Meclis Başkanlığı seçiminin ilk turunda CTP ve HP milletvekillerinin yanı sıra 7 UBP milletvekilinin de Zorlu Töre’ye oy vermediği belirlendi. Siyasi kulislerden elde edilen bilgilere göre üç kadın milletvekili Bakanlar Kurulu’nda kadın olmamasına ilişkin tepkilerini göstermek için “hayır” oyu kullandı. Bakanlar Kurulu’ndaki yerinden memnun olmayan Girne Milletvekili Kutlu Evren ve arkadaşlarının ise “evet” oyu vermeyerek tepkilerini gösterdikleri belirtiliyor.
FOTOGRAF TALEBİ
Başbakan Faiz Sucuoğlu, Töre’nin dördüncü tur sonunda bile seçilmek için yeterli oyu almaması nedeniyle beşinci tur öncesinde toplanan UBP Meclis Grubu’nda sert bir konuşma yaparak milletvekillerini “istifa etmek ve yeniden erken genel seçime gitmek” ile tehdit ettiği öğrenildi. Başbakan Sucuoğlu, milletvekillerinin beşinci turda kullanacakları oyların fotoğraflarını çekmelerini istediği ve gerekli olması halinde nasıl oy kullandıklarını kontrol edeceğini söylediği de ileri sürülüyor.

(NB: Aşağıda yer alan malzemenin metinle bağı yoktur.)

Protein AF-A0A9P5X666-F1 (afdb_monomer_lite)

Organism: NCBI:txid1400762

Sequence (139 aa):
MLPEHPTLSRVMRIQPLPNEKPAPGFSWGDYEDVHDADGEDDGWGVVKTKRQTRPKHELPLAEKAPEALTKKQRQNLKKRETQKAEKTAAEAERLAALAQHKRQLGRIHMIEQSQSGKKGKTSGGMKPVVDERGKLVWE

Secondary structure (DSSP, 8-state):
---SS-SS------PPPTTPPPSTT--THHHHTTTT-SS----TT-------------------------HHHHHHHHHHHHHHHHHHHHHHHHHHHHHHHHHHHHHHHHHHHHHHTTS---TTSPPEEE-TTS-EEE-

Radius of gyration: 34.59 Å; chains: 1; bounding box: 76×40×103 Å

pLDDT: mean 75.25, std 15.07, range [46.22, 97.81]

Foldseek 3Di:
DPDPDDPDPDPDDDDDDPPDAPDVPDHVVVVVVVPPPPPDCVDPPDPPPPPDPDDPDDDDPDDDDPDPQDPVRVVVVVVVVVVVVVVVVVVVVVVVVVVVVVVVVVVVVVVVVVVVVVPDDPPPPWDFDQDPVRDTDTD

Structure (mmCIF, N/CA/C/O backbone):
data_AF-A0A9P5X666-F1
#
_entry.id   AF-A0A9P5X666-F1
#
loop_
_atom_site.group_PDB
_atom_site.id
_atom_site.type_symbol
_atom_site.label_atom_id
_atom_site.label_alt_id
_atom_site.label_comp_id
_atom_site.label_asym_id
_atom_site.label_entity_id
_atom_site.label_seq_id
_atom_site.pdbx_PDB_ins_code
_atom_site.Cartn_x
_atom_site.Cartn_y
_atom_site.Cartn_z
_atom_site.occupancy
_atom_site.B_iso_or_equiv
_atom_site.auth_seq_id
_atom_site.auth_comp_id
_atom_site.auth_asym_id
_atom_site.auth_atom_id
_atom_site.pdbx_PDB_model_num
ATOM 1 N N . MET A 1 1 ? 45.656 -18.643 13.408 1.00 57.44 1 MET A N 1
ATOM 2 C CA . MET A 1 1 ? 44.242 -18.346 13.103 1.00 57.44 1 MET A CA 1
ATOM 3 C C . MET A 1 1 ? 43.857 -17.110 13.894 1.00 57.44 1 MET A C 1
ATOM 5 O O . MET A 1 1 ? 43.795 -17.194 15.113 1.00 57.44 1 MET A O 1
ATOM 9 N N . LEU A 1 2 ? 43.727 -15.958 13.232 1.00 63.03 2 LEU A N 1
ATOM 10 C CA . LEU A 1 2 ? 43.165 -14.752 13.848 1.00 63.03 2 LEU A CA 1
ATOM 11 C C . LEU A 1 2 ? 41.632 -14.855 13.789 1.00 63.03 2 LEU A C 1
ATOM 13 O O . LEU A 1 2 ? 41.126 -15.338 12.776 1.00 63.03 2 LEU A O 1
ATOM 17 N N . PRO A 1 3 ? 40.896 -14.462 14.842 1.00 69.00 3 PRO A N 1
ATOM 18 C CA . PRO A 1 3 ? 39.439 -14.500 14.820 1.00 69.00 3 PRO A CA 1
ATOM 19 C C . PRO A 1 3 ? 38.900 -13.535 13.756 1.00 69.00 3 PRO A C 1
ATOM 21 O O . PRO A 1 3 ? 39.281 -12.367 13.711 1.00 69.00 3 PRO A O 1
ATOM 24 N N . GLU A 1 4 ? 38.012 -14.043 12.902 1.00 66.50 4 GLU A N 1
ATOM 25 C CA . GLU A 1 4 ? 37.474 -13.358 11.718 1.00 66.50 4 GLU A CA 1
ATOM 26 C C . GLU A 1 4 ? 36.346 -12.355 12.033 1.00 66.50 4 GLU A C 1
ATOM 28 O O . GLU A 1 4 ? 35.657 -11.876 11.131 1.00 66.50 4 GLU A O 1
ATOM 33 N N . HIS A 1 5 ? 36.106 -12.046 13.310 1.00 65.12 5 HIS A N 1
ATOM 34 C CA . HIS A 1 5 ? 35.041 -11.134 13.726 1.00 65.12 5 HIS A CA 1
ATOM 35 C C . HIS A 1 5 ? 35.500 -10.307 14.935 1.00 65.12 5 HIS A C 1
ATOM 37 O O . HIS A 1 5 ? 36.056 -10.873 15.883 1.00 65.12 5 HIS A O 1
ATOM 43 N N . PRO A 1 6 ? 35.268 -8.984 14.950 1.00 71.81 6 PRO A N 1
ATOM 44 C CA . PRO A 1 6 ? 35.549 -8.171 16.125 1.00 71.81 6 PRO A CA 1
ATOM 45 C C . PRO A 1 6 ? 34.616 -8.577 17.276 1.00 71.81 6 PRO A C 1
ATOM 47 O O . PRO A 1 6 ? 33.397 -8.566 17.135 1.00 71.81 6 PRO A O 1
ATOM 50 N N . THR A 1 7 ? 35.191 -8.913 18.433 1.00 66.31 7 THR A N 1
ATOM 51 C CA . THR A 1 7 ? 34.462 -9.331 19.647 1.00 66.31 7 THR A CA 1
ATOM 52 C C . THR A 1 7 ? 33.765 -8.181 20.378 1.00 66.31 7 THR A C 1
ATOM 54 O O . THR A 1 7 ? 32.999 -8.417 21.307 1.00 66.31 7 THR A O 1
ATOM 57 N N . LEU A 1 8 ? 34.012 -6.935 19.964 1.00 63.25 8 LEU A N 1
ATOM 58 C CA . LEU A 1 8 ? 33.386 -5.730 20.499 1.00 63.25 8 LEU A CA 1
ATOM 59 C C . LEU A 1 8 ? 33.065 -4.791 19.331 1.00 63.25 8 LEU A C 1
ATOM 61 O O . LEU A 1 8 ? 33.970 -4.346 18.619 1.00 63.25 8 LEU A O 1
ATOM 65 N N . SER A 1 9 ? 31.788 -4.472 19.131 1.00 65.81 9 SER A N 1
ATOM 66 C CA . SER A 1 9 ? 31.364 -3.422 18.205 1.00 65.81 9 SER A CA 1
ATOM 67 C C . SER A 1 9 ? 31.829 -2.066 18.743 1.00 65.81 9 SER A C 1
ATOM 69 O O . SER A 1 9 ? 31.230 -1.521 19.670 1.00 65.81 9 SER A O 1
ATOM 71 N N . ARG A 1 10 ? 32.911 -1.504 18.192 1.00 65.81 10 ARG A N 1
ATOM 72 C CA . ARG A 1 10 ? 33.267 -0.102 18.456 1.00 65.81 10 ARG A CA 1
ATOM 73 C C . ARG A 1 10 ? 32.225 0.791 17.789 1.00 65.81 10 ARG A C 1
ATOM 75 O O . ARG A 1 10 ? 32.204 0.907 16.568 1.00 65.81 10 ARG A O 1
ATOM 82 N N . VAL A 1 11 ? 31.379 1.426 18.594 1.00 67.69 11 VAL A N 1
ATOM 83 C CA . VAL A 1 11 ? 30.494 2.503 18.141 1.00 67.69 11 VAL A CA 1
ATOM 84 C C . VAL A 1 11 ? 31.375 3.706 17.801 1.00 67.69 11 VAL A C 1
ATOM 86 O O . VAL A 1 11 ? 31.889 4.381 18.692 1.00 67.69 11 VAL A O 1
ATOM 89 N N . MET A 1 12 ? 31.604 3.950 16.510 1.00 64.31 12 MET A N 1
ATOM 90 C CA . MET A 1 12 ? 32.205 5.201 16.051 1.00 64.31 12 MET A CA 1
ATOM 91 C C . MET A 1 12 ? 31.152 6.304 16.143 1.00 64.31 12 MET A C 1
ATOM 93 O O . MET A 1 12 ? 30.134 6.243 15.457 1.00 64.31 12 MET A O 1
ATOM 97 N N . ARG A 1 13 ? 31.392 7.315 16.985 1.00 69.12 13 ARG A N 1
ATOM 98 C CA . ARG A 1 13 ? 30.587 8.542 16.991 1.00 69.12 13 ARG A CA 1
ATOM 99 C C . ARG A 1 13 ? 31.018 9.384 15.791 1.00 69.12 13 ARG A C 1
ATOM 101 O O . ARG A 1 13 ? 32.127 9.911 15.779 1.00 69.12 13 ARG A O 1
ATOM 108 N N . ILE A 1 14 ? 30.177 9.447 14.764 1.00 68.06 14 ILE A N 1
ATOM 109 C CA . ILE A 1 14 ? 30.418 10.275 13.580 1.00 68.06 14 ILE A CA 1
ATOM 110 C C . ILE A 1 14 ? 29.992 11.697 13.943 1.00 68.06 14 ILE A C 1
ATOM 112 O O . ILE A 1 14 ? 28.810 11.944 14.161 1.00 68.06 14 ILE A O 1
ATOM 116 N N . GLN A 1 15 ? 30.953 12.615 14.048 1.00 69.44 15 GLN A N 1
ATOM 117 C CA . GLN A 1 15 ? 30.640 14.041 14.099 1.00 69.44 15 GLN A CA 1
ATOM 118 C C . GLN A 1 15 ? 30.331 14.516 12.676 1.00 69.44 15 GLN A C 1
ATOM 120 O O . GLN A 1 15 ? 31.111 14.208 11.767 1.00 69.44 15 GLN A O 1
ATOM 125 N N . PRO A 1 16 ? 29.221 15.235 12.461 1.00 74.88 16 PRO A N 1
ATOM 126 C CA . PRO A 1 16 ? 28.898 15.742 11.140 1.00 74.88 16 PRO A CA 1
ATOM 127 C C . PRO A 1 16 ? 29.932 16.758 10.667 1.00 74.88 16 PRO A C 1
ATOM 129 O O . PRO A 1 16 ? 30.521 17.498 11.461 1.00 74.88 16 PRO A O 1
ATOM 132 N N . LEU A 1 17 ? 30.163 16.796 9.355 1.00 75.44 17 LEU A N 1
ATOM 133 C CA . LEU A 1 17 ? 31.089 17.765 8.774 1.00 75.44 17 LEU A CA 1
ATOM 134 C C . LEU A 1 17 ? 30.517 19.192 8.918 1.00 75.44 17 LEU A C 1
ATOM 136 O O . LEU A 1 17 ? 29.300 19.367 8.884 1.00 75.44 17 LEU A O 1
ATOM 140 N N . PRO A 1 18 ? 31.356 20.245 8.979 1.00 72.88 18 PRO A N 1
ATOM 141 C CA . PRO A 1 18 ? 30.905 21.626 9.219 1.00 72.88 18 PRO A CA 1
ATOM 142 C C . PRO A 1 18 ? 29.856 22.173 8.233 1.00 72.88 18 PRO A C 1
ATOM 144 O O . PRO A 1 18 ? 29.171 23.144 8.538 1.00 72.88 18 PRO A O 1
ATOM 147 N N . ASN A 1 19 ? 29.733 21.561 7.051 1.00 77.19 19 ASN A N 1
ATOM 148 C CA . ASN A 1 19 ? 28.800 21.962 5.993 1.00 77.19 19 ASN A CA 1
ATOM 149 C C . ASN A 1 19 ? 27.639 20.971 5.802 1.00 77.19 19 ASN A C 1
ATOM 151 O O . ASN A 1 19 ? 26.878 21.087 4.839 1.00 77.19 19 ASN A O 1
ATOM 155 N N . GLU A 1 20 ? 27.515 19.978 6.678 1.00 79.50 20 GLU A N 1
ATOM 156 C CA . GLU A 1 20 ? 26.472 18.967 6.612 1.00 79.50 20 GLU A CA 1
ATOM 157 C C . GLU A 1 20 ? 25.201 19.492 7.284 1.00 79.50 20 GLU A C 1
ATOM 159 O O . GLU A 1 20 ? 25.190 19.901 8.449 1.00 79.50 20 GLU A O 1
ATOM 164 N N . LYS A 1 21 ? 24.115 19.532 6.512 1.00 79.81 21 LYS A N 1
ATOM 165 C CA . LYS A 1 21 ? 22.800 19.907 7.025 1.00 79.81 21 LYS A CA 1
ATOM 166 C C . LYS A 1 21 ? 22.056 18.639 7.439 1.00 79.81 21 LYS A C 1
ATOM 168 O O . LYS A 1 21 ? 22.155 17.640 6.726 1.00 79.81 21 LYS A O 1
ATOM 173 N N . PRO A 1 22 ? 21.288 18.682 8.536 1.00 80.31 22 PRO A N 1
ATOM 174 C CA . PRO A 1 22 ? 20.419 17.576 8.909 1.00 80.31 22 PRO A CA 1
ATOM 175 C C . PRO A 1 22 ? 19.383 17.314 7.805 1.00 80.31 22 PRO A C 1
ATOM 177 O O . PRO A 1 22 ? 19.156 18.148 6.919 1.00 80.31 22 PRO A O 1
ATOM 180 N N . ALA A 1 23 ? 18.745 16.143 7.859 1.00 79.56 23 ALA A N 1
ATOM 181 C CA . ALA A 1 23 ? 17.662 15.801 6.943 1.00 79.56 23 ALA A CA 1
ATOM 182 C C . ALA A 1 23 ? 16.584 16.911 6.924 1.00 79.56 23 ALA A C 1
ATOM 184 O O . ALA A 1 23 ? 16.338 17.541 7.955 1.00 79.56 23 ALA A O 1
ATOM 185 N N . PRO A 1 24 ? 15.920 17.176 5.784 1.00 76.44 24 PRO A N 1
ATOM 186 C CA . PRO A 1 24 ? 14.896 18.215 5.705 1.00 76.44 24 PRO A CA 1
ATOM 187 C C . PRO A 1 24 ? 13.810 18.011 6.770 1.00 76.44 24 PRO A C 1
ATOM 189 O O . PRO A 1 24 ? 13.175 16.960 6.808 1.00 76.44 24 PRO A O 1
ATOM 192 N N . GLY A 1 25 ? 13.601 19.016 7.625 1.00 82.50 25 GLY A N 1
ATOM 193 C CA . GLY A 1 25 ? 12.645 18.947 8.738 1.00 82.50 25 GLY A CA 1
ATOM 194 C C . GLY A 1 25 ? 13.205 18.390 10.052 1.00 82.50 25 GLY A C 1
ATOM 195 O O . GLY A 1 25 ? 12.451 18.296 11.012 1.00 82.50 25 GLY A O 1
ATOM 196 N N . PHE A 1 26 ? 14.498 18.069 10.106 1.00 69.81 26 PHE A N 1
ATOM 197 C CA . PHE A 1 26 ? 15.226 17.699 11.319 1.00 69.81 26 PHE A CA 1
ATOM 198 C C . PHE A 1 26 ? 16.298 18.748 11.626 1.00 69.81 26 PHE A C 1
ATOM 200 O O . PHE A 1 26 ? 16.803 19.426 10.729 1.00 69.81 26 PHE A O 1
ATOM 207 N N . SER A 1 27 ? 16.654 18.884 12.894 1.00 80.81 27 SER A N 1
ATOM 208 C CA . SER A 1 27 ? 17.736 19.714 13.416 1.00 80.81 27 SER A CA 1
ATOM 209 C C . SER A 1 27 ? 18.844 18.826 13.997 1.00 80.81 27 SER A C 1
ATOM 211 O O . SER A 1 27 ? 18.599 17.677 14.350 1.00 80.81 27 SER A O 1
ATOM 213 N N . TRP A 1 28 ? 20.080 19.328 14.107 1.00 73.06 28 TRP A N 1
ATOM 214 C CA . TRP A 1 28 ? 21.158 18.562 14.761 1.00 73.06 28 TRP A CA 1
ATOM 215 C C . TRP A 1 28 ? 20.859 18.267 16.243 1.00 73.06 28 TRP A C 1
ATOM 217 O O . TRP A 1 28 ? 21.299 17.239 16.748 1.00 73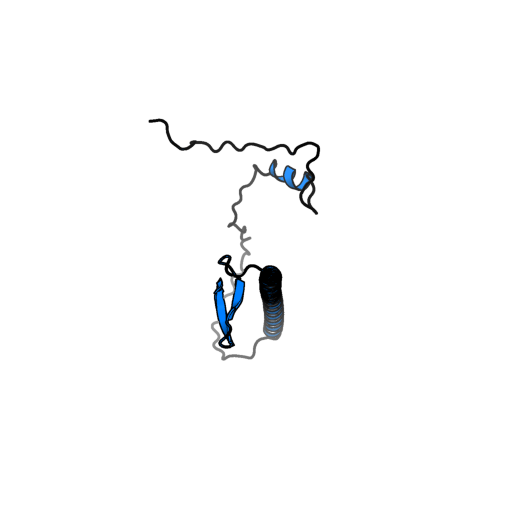.06 28 TRP A O 1
ATOM 227 N N . GLY A 1 29 ? 20.039 19.100 16.899 1.00 73.19 29 GLY A N 1
ATOM 228 C CA . GLY A 1 29 ? 19.558 18.857 18.263 1.00 73.19 29 GLY A CA 1
ATOM 229 C C . GLY A 1 29 ? 18.684 17.605 18.392 1.00 73.19 29 GLY A C 1
ATOM 230 O O . GLY A 1 29 ? 18.710 16.962 19.433 1.00 73.19 29 GLY A O 1
ATOM 231 N N . ASP A 1 30 ? 18.012 17.178 17.316 1.00 76.00 30 ASP A N 1
ATOM 232 C CA . ASP A 1 30 ? 17.219 15.938 17.309 1.00 76.00 30 ASP A CA 1
ATOM 233 C C . ASP A 1 30 ? 18.096 14.664 17.351 1.00 76.00 30 ASP A C 1
ATOM 235 O O . ASP A 1 30 ? 17.578 13.564 17.537 1.00 76.00 30 ASP A O 1
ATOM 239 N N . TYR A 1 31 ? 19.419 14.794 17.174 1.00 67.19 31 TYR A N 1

Başbakan’ın isteğini zorlanarak da olsa yerine getiren UBP milletvekillerinin Yasemin Öztürk’ün oy kullanma yerine telefonunu göstererek girmesinin Başbakan’ın bu isteğini deşifre etme amacı taşıdığı belirtilirken, bu hareket nedeniyle muhalefet milletvekillerinin demeçler vererek olayı kamuoyuna duyurdukları gözlemlendi.
Başbakanın talebi ve baskısı sonucunda gerçekleşen beşinci tur oylamada bile Töre’ye 27 “evet” oyu çıkması ve iki oyun “geçersiz” olacak şekilde kullanılması dikkat çekti.
UBP’DEKİ BAKANLIK YARIŞI
Bütün bu gelişmelerin UBP’de yaşanan bakanlık yarışının “artçıları” olduğunu belirten siyasi gözlemciler, bakanların kontrol edilemeyen partizanca davranışlarının siyasi krizlerin ana nedeni olduğunun artık açığa çıktığını ve esas sorunun yasalara uygun icraat yapılıp yapılmadığının ve yurttaşların hak eşitliğinin gözetilip gözetilmediğinin denetlenmesi ve aksi davranışların cezalandırılması olduğu üzerinde duruyorlar.